Le volume quotidien est passé de 0,5 à 10 kg par jour. Il y avait plus de 4 000 clients acheteurs vérifiés, et l’achat répété est devenu le canal — ce qui arrive quand ce qui se cumule, c’est la confiance plutôt que la publicité. La confiance se cumule ; la publicité, non.
La charité, c’est le même problème avec l’argent dans l’autre sens
Le don caritatif échoue aux deux bouts : les donateurs ne peuvent pas vérifier le besoin, et les travailleurs sociaux ne peuvent pas prouver le résultat. La confiance s’effondre au milieu. Le réflexe est de rassurer. Nous avons plutôt construit un objet. La Carte Mehrabani porte le besoin vérifié, l’histoire du bénéficiaire, le don et le résultat, en un seul endroit. Soha se trouve en dessous, comme couche de données des besoins vérifiés.
Le mécanisme, c’est que la carte est un artefact unique qui traverse tout le parcours. Un donateur qui veut savoir ce qui s’est passé n’a pas à se fier à un résumé ; la boucle de compte rendu d’impact se referme sur le même objet que celui pour lequel il a donné. Et parce que le tout a été construit pour une distribution à l’échelle nationale, le processus opérationnel devait être un processus que les travailleurs sociaux utilisent réellement — sinon la couche de vérification est décorative et l’on revient à la réassurance, avec des étapes en plus.
Là où cela n’a pas fonctionné, et pourquoi
CompanyHouse est le contre-exemple que je garde. Immatriculer une société en Iran exige un expert, parce que la procédure est délibérément opaque : l’expertise est le produit, et le goulot d’étranglement. Nous avons modélisé le savoir tacite des spécialistes sous la forme d’un parcours guidé, fondé sur des questions, qui générait les dossiers. Le service a fonctionné pendant un an. Il a fermé.

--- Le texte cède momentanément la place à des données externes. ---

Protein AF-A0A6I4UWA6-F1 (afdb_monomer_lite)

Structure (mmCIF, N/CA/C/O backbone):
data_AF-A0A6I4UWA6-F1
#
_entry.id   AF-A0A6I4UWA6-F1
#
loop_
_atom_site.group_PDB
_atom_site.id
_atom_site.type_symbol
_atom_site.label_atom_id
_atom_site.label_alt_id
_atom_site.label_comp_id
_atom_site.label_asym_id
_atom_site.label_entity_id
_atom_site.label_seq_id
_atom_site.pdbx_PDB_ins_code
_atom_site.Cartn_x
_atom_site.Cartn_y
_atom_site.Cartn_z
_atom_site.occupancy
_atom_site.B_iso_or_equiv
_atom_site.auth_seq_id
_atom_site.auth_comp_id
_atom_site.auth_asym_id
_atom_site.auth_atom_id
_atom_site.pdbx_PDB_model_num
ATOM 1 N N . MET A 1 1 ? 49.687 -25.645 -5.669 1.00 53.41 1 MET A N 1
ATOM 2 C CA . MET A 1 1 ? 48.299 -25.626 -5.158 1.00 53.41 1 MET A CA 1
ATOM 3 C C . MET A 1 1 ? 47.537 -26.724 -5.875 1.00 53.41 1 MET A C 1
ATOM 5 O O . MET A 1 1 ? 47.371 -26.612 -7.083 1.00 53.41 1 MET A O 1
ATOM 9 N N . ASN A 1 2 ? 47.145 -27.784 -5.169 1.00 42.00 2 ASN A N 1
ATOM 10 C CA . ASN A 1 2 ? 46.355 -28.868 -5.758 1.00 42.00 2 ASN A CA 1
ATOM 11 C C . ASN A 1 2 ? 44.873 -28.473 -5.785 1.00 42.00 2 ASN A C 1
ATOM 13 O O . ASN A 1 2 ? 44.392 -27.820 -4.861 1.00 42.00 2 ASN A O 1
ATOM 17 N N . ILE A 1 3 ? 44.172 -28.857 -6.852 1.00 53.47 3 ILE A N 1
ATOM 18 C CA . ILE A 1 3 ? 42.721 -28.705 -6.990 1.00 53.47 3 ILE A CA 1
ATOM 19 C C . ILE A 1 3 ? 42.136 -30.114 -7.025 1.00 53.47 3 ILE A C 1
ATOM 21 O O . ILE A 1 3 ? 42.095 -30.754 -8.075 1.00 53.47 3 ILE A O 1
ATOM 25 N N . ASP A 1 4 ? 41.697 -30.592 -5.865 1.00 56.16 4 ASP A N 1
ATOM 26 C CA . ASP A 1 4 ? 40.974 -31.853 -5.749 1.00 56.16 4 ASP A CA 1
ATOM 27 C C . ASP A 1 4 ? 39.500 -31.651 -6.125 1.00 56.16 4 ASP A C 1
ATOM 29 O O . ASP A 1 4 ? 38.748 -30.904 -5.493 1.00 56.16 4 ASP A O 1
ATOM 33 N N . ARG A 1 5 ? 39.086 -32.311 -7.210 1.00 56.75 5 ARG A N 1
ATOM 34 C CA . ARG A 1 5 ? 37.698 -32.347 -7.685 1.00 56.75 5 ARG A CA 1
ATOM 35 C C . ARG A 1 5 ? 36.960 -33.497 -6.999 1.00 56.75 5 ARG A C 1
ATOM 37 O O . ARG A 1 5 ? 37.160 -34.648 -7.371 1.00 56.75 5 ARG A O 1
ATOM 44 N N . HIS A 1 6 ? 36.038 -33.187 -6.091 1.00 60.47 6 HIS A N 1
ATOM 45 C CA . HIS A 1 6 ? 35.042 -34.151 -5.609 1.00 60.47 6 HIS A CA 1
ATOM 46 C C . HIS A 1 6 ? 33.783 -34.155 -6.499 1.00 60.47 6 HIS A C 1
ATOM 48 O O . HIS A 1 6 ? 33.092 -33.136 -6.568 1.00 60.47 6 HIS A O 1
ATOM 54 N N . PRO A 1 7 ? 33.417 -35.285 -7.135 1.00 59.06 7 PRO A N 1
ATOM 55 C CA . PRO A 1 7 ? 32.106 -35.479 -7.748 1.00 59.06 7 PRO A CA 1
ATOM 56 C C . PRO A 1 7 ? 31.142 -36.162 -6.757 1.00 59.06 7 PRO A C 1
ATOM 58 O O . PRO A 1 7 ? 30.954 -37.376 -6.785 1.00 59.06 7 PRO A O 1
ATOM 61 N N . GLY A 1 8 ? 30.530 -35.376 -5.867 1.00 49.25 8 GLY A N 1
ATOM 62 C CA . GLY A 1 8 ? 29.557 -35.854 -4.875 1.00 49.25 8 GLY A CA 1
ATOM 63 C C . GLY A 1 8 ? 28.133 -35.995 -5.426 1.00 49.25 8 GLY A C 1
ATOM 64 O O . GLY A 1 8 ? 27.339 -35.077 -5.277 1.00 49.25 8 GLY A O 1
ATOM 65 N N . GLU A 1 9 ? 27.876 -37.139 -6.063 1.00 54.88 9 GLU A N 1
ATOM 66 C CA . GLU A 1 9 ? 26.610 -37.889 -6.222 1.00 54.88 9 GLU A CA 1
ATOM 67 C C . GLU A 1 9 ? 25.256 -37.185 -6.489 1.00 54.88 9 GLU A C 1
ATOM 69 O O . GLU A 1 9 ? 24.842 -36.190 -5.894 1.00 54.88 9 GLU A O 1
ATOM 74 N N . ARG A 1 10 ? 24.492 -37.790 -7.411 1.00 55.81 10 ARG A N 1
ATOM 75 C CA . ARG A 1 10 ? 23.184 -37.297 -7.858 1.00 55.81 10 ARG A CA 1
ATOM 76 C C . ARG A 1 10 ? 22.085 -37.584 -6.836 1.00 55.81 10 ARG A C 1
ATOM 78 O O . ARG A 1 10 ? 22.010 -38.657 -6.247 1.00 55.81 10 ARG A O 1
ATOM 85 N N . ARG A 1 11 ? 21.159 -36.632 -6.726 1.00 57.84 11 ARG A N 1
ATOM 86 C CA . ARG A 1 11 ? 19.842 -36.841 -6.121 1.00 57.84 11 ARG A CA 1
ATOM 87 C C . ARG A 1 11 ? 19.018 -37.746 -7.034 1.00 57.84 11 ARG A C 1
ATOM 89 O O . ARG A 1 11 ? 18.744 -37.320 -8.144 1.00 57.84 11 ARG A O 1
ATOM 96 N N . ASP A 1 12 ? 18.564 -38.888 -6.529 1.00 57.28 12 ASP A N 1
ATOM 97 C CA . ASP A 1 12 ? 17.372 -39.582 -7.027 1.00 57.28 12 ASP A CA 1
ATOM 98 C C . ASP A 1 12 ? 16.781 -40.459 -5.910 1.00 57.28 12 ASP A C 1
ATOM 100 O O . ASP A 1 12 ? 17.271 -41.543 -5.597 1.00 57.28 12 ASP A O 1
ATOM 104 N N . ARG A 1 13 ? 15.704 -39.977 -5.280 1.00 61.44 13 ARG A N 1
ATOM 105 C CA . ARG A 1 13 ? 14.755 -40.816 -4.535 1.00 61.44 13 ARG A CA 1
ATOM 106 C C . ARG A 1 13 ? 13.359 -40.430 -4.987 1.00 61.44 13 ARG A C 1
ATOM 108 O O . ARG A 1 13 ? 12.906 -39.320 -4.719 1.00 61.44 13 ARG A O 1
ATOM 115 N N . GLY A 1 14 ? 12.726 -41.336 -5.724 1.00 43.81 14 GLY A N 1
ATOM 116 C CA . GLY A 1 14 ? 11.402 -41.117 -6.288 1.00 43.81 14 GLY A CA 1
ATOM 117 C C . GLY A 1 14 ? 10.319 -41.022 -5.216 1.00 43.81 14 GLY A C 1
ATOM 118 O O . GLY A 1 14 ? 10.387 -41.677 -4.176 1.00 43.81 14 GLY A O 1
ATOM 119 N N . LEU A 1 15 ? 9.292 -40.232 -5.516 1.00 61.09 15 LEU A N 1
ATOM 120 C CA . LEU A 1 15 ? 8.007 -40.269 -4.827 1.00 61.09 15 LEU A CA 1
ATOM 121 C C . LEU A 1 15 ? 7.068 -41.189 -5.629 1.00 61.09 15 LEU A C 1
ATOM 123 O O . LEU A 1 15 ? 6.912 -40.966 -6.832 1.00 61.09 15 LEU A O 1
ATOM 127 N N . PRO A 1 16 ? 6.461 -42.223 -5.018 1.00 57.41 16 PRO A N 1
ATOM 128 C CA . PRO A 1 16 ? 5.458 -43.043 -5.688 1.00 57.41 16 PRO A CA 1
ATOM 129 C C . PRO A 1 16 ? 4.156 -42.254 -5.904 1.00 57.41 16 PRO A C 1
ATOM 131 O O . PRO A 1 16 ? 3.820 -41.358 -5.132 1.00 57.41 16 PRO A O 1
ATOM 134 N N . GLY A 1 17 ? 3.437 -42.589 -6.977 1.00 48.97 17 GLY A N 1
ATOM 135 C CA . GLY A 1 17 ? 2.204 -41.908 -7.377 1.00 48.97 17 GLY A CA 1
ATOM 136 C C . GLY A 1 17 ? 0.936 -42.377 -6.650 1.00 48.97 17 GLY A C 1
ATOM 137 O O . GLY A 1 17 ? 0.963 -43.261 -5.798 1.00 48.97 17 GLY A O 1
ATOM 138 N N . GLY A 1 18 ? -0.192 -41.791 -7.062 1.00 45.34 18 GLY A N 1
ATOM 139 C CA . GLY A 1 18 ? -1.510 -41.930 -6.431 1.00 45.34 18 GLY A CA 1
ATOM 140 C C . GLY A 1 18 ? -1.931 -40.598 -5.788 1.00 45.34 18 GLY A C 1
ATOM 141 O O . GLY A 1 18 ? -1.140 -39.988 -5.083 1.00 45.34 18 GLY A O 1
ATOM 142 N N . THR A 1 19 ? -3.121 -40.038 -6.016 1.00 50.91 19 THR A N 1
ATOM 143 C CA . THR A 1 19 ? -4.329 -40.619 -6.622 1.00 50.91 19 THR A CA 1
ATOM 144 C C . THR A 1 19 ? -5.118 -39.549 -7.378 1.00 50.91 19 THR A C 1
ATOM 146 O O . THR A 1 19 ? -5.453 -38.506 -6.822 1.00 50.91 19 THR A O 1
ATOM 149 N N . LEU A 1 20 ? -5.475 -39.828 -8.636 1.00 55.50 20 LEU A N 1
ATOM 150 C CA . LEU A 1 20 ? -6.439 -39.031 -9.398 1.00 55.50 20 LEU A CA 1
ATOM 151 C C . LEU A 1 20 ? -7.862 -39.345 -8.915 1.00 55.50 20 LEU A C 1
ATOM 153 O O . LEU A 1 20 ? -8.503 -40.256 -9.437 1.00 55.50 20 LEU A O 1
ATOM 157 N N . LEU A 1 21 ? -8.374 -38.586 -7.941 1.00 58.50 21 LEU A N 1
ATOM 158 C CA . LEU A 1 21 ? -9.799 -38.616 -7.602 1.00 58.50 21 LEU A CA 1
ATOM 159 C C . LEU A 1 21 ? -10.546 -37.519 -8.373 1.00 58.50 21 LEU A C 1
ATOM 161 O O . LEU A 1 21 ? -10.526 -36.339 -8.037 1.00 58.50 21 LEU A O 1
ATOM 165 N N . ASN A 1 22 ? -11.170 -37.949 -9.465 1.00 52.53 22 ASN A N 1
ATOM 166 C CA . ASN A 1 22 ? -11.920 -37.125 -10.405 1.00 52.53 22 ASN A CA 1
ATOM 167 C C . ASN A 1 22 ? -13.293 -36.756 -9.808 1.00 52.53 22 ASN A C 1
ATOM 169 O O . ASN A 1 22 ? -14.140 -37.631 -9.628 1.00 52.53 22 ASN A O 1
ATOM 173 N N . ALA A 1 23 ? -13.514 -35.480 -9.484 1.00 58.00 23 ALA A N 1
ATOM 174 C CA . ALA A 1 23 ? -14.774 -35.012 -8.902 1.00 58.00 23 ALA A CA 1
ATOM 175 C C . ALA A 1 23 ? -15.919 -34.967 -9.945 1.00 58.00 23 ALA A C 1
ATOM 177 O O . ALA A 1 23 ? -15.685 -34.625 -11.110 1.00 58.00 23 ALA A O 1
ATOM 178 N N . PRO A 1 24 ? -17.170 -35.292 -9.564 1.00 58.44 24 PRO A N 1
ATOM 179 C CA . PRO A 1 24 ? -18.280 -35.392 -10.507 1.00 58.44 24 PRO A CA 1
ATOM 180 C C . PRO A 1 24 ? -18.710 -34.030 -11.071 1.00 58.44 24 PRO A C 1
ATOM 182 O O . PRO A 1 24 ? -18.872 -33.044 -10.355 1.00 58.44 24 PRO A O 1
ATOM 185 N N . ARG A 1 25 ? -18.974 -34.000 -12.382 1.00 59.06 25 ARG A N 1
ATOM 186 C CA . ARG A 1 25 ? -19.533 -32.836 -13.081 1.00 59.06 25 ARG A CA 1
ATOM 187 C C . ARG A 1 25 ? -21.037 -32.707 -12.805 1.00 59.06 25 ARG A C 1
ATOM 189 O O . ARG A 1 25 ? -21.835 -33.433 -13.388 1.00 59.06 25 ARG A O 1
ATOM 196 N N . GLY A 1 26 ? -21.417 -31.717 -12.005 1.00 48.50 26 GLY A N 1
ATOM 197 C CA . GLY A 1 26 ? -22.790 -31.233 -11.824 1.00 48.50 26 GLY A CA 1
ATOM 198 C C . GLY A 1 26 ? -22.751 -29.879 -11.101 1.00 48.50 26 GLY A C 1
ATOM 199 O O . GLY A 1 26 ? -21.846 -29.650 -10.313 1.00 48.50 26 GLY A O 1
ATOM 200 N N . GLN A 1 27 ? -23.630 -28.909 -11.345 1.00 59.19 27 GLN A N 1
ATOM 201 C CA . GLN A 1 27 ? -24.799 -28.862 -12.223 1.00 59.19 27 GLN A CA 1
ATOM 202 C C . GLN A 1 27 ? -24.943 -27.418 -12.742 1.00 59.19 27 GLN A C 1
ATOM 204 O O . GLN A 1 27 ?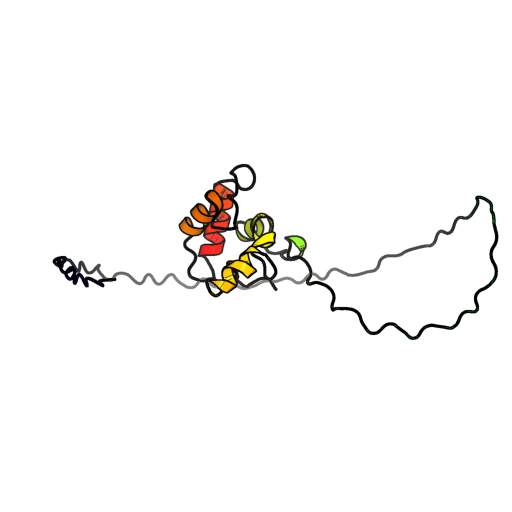 -24.739 -26.462 -11.997 1.00 59.19 27 GLN A O 1
ATOM 209 N N . ARG A 1 28 ? -25.276 -27.227 -14.026 1.00 51.88 28 ARG A N 1
ATOM 210 C CA . ARG A 1 28 ? -25.441 -25.884 -14.616 1.00 51.88 28 ARG A CA 1
ATOM 211 C C . ARG A 1 28 ? -26.764 -25.247 -14.169 1.00 51.88 28 ARG A C 1
ATOM 213 O O . ARG A 1 28 ? -27.744 -25.298 -14.914 1.00 51.88 28 ARG A O 1
ATOM 220 N N . SER A 1 29 ? -26.789 -24.620 -12.994 1.00 53.06 29 SER A N 1
ATOM 221 C CA . SER A 1 29 ? -27.918 -23.780 -12.571 1.00 53.06 29 SER A CA 1
ATOM 222 C C . SER A 1 29 ? -28.010 -22.529 -13.442 1.00 53.06 29 SER A C 1
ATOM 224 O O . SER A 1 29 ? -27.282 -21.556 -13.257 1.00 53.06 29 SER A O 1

La leçon que j’en ai tirée, c’est que transformer un savoir d’expert en produit est un problème d’extraction de connaissance bien avant d’être un problème de logiciel. Il y a une leçon de confiance en dessous. Dans une formalité juridique, l’artefact auquel l’utilisateur doit faire confiance, c’est le résultat — le document qui passe ou ne passe pas le greffe. Nous savions modéliser les questions que posent les spécialistes. Tant que vous ne savez pas aussi modéliser les exceptions qu’ils connaissent, vous n’avez pas de produit ; vous avez un service avec un écran de connexion. Et un système expert qui a raison la plupart du temps n’est pas digne de confiance là où se tromper une seule fois représente tout le coût.
WritingChex s’est heurté à une version du même mur, par l’autre côté. Un candidat à l’IELTS vivant hors d’une grande ville n’a ni examinateur, ni retour, ni moyen de savoir pourquoi son écrit obtient la note qu’il obtient. Ce produit ne fonctionne que si le retour est crédible. J’ai été honnête avec l’équipe sur les points où l’on ne pouvait pas faire confiance au modèle, ce qui, je le pense toujours, était juste, et le MVP a été validé avec de vraies soumissions et les premiers clients payants — la première preuve que des gens paieraient pour un retour produit par une machine. Le projet s’est arrêté en 2025 malgré tout. Être honnête sur une limite ne supprime pas la limite.
Le site porte le même argument
Chaque chiffre de ce site dit d’où il vient et s’il a été audité. La plupart ne l’ont pas été. Les montants en tomans sont des valeurs brutes de transactions déclarées par l’entreprise — non auditées, qui ne constituent ni un chiffre d’affaires ni une marge nette — et aucun équivalent en dollars n’est donné, parce que le taux de change sur la période n’était pas assez stable pour une conversion honnête.
Le dire ne coûte rien, et c’est la seule raison de croire le reste. Ce qui est le principe sous sa forme la moins coûteuse possible : la confiance, c’est ce qui reste une fois que vous avez retiré tout ce qu’un lecteur ne peut pas vérifier.